__EXERCISE DESCRIPTION__.
A stretch of the entries below is to be set down exactly, running from the line with "ATOM 18 O O" through the line with "ATOM 54 N N", both included, and no other line.

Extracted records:
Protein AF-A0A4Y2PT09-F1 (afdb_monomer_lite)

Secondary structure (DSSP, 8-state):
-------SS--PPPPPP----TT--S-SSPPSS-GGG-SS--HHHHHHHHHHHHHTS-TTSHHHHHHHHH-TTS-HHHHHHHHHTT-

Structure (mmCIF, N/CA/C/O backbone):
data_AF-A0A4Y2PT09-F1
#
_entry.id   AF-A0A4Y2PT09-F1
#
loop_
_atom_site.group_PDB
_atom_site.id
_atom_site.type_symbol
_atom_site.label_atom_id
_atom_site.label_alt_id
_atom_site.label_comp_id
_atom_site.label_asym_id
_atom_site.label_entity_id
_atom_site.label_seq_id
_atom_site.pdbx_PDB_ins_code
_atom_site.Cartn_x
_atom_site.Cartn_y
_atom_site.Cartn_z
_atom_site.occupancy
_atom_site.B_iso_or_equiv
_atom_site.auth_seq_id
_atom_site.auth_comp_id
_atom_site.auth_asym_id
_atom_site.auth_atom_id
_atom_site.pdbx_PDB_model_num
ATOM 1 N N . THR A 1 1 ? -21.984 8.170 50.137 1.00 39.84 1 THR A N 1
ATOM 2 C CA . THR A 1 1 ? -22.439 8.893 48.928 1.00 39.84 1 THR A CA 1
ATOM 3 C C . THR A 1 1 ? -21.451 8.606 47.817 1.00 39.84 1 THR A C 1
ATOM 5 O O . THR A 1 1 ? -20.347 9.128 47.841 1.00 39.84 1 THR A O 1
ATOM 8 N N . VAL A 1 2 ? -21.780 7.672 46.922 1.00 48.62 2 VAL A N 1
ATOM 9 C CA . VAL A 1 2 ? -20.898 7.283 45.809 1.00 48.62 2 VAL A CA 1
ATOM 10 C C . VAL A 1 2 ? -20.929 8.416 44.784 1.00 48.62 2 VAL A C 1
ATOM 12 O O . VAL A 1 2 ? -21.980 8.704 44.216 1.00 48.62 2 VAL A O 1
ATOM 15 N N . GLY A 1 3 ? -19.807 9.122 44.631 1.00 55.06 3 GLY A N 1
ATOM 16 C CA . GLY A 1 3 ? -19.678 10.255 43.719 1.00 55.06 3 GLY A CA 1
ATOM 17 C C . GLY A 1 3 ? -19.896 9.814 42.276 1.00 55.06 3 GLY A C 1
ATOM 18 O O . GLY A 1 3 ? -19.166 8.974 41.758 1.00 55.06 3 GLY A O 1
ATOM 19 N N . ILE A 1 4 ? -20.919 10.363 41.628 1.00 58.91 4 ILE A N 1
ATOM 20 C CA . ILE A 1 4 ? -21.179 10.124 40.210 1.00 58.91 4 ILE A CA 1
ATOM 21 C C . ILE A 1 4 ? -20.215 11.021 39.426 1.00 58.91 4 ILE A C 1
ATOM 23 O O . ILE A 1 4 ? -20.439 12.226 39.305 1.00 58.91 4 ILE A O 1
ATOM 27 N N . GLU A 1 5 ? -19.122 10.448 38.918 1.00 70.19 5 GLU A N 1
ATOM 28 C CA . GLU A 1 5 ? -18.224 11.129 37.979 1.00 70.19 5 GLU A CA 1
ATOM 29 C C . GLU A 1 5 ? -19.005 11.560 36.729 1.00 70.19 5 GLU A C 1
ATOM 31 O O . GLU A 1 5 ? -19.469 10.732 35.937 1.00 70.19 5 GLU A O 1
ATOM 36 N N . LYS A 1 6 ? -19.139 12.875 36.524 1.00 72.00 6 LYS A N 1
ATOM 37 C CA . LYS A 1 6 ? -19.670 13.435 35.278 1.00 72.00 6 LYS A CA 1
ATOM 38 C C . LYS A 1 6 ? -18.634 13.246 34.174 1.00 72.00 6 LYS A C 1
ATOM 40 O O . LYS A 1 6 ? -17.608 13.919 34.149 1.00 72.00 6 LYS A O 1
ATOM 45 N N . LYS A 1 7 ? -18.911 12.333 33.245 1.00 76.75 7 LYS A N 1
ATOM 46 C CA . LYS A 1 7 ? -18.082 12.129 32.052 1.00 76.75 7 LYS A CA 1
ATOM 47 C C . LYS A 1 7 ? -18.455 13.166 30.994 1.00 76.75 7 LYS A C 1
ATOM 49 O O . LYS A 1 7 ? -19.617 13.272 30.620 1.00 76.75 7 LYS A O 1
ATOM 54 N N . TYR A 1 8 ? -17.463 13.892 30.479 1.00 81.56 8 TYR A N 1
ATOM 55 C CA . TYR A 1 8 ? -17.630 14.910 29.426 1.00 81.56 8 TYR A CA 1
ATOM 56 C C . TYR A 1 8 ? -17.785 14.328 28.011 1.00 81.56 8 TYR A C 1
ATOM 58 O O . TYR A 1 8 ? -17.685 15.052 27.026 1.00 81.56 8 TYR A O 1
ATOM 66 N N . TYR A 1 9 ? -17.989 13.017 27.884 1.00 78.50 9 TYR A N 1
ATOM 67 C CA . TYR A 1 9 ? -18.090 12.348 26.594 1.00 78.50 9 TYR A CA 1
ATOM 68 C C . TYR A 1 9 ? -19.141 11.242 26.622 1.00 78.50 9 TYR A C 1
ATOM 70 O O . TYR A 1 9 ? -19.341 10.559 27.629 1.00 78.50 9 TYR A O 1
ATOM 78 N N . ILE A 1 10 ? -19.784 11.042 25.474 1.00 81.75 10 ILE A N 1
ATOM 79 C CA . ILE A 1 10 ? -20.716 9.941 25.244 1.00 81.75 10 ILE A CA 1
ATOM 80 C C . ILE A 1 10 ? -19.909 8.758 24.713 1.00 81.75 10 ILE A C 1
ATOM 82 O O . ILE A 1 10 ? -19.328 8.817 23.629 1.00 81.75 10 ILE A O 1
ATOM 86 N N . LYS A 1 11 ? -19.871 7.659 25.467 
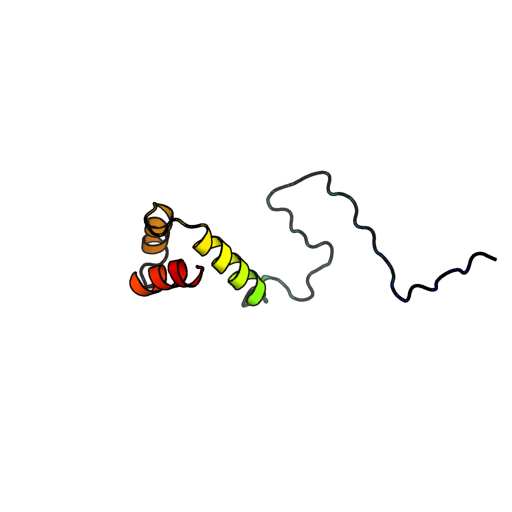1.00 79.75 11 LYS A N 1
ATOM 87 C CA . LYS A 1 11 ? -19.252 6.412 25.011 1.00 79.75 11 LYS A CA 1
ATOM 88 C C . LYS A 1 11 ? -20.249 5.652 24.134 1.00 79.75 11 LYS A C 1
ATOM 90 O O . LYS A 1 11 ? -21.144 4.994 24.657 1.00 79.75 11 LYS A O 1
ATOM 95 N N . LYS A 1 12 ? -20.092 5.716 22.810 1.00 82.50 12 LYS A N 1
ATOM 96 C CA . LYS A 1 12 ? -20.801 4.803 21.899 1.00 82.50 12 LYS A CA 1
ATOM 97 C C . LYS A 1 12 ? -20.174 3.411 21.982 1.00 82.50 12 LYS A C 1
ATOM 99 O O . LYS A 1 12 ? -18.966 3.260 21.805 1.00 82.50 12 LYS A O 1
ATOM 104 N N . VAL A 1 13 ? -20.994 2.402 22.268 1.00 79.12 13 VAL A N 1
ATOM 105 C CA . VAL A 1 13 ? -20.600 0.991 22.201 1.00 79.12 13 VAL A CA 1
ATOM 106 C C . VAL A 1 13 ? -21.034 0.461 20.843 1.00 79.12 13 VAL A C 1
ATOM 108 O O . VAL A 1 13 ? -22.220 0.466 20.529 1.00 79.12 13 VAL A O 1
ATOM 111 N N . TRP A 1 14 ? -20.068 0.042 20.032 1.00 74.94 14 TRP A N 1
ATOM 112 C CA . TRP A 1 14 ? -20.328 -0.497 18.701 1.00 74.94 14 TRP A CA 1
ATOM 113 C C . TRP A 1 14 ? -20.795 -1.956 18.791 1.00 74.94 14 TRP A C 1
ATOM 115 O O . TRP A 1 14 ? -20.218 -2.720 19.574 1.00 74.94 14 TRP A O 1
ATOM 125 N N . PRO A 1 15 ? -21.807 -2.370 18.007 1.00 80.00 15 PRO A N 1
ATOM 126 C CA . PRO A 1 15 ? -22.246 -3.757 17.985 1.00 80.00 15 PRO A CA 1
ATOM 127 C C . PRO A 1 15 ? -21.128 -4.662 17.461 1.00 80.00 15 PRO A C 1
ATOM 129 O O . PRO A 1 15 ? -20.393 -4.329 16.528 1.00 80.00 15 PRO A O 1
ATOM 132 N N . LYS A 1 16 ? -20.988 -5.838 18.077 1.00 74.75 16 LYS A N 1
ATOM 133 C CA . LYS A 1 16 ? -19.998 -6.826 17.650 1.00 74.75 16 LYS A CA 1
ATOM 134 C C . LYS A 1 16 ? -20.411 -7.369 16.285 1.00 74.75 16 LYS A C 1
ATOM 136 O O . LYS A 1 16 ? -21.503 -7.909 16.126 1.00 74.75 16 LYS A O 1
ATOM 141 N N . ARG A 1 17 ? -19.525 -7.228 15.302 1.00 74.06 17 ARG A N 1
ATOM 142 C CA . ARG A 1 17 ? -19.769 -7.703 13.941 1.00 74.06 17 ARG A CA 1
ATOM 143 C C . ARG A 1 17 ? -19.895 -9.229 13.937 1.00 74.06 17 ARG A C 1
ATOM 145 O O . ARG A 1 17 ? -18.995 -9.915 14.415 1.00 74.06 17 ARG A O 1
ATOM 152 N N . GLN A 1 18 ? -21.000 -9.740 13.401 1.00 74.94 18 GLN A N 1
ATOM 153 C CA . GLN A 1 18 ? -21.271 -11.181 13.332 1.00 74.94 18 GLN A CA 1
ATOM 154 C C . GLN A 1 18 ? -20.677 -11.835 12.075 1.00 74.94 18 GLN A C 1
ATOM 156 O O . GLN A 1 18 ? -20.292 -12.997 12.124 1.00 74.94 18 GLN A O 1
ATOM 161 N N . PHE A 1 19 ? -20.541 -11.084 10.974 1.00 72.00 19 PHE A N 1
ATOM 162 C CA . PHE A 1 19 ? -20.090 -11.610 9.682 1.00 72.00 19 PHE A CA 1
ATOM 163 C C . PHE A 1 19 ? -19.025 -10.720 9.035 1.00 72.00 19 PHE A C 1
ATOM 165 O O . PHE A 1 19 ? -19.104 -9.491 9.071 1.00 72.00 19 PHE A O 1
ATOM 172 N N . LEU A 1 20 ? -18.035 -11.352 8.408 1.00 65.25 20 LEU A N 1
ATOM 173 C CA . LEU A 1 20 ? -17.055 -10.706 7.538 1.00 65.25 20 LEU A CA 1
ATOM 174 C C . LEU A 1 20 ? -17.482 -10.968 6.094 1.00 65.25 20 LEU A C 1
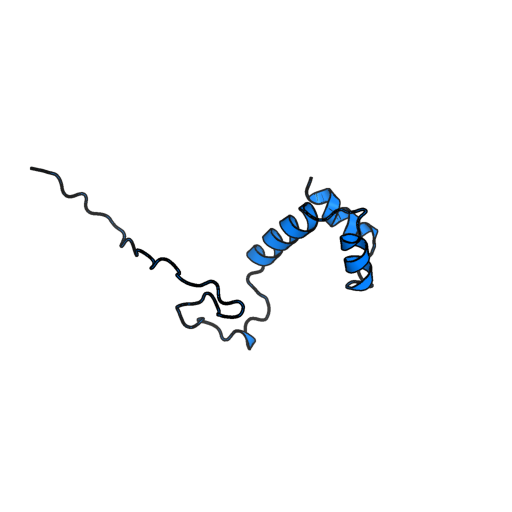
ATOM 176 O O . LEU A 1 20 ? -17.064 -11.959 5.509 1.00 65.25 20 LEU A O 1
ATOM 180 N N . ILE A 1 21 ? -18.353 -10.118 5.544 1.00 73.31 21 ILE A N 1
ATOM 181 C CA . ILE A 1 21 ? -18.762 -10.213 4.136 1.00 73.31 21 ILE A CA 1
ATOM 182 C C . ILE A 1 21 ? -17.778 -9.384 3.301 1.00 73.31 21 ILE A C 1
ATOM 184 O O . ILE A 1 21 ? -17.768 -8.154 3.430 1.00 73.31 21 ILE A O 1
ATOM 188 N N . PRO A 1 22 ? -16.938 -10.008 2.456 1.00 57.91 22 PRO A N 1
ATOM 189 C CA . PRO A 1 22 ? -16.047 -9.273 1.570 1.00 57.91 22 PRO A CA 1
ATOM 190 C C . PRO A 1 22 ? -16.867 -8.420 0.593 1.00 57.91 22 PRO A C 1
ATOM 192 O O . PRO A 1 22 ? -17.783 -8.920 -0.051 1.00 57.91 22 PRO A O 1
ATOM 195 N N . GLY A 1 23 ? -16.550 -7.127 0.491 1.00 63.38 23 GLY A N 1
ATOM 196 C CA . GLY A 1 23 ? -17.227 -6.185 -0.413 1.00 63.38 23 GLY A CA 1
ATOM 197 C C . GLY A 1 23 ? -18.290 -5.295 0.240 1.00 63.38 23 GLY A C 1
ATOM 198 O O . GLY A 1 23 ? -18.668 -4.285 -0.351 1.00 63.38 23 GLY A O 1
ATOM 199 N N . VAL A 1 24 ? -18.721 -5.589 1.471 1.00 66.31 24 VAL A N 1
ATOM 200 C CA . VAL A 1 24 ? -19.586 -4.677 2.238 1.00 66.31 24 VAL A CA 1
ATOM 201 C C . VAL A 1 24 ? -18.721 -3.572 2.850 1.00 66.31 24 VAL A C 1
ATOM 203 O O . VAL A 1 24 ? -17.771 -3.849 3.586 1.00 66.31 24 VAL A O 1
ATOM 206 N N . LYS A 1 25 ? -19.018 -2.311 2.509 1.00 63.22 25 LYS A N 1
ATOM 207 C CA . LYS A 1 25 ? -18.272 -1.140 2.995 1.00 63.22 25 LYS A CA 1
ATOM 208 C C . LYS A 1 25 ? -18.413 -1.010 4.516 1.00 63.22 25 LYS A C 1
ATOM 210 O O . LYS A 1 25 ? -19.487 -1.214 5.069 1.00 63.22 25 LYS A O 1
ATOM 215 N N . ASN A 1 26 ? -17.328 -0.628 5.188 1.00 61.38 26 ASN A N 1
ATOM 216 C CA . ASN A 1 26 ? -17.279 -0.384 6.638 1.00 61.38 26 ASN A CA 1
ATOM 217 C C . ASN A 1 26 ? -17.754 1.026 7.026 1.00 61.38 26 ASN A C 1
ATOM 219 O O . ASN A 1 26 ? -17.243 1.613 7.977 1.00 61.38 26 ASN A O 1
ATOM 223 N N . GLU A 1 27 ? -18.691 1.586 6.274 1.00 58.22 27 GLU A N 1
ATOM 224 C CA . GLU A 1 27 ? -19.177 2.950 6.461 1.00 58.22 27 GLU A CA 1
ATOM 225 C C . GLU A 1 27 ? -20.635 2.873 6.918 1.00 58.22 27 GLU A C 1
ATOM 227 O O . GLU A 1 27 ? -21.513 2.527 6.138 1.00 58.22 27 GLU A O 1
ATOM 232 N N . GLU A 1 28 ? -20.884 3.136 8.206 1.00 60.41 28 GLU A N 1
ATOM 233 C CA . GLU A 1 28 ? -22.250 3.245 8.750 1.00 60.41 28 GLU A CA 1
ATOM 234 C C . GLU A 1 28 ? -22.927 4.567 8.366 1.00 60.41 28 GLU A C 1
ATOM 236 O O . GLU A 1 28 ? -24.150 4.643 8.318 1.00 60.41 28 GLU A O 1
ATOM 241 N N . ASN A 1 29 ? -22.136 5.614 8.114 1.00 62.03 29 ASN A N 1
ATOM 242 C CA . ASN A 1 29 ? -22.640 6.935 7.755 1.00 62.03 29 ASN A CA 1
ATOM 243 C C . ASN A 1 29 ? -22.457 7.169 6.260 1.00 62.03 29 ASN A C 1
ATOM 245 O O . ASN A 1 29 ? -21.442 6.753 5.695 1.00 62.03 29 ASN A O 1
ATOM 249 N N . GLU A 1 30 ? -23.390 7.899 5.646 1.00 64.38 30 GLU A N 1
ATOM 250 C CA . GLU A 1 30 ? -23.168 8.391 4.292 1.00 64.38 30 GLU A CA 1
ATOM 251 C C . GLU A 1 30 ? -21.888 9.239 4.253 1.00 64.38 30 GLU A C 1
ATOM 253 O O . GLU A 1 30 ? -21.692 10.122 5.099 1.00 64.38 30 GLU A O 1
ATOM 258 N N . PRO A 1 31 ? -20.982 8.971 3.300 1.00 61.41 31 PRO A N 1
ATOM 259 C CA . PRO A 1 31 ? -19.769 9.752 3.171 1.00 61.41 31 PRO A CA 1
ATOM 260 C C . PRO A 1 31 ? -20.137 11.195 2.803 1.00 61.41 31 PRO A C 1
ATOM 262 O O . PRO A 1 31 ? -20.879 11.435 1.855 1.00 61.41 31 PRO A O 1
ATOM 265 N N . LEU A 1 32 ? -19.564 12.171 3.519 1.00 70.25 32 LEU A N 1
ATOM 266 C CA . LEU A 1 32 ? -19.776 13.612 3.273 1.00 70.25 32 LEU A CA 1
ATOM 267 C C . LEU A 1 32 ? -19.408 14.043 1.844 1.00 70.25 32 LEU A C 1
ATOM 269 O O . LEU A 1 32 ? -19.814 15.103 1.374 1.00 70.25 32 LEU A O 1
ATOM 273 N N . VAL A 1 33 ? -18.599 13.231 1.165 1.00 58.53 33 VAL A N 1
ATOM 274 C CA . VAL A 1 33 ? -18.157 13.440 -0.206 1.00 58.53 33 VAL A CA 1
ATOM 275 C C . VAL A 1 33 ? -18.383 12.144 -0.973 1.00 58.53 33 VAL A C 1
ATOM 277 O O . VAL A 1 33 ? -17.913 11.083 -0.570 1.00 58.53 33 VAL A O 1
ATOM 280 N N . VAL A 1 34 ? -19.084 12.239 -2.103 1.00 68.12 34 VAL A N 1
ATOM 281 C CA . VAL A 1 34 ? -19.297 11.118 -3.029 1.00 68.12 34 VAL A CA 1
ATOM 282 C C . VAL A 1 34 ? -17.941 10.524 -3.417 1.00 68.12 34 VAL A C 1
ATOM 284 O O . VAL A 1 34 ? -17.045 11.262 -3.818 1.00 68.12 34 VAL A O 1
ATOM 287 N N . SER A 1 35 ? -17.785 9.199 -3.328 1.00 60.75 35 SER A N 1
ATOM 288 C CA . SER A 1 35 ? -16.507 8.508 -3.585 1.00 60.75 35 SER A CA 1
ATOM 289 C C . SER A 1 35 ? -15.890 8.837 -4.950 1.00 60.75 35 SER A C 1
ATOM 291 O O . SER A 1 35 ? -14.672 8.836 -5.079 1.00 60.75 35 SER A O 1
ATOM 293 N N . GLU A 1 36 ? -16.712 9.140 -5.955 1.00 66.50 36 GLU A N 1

__ANSWER TO THE PROBLEM__.
ATOM 18 O O . GLY A 1 3 ? -19.166 8.974 41.758 1.00 55.06 3 GLY A O 1
ATOM 19 N N . ILE A 1 4 ? -20.919 10.363 41.628 1.00 58.91 4 ILE A N 1
ATOM 20 C CA . ILE A 1 4 ? -21.179 10.124 40.210 1.00 58.91 4 ILE A CA 1
ATOM 21 C C . ILE A 1 4 ? -20.215 11.021 39.426 1.00 58.91 4 ILE A C 1
ATOM 23 O O . ILE A 1 4 ? -20.439 12.226 39.305 1.00 58.91 4 ILE A O 1
ATOM 27 N N . GLU A 1 5 ? -19.122 10.448 38.918 1.00 70.19 5 GLU A N 1
ATOM 28 C CA . GLU A 1 5 ? -18.224 11.129 37.979 1.00 70.19 5 GLU A CA 1
ATOM 29 C C . GLU A 1 5 ? -19.005 11.560 36.729 1.00 70.19 5 GLU A C 1
ATOM 31 O O . GLU A 1 5 ? -19.469 10.732 35.937 1.00 70.19 5 GLU A O 1
ATOM 36 N N . LYS A 1 6 ? -19.139 12.875 36.524 1.00 72.00 6 LYS A N 1
ATOM 37 C CA . LYS A 1 6 ? -19.670 13.435 35.278 1.00 72.00 6 LYS A CA 1
ATOM 38 C C . LYS A 1 6 ? -18.634 13.246 34.174 1.00 72.00 6 LYS A C 1
ATOM 40 O O . LYS A 1 6 ? -17.608 13.919 34.149 1.00 72.00 6 LYS A O 1
ATOM 45 N N . LYS A 1 7 ? -18.911 12.333 33.245 1.00 76.75 7 LYS A N 1
ATOM 46 C CA . LYS A 1 7 ? -18.082 12.129 32.052 1.00 76.75 7 LYS A CA 1
ATOM 47 C C . LYS A 1 7 ? -18.455 13.166 30.994 1.00 76.75 7 LYS A C 1
ATOM 49 O O . LYS A 1 7 ? -19.617 13.272 30.620 1.00 76.75 7 LYS A O 1
ATOM 54 N N . TYR A 1 8 ? -17.463 13.892 30.479 1.00 81.56 8 TYR A N 1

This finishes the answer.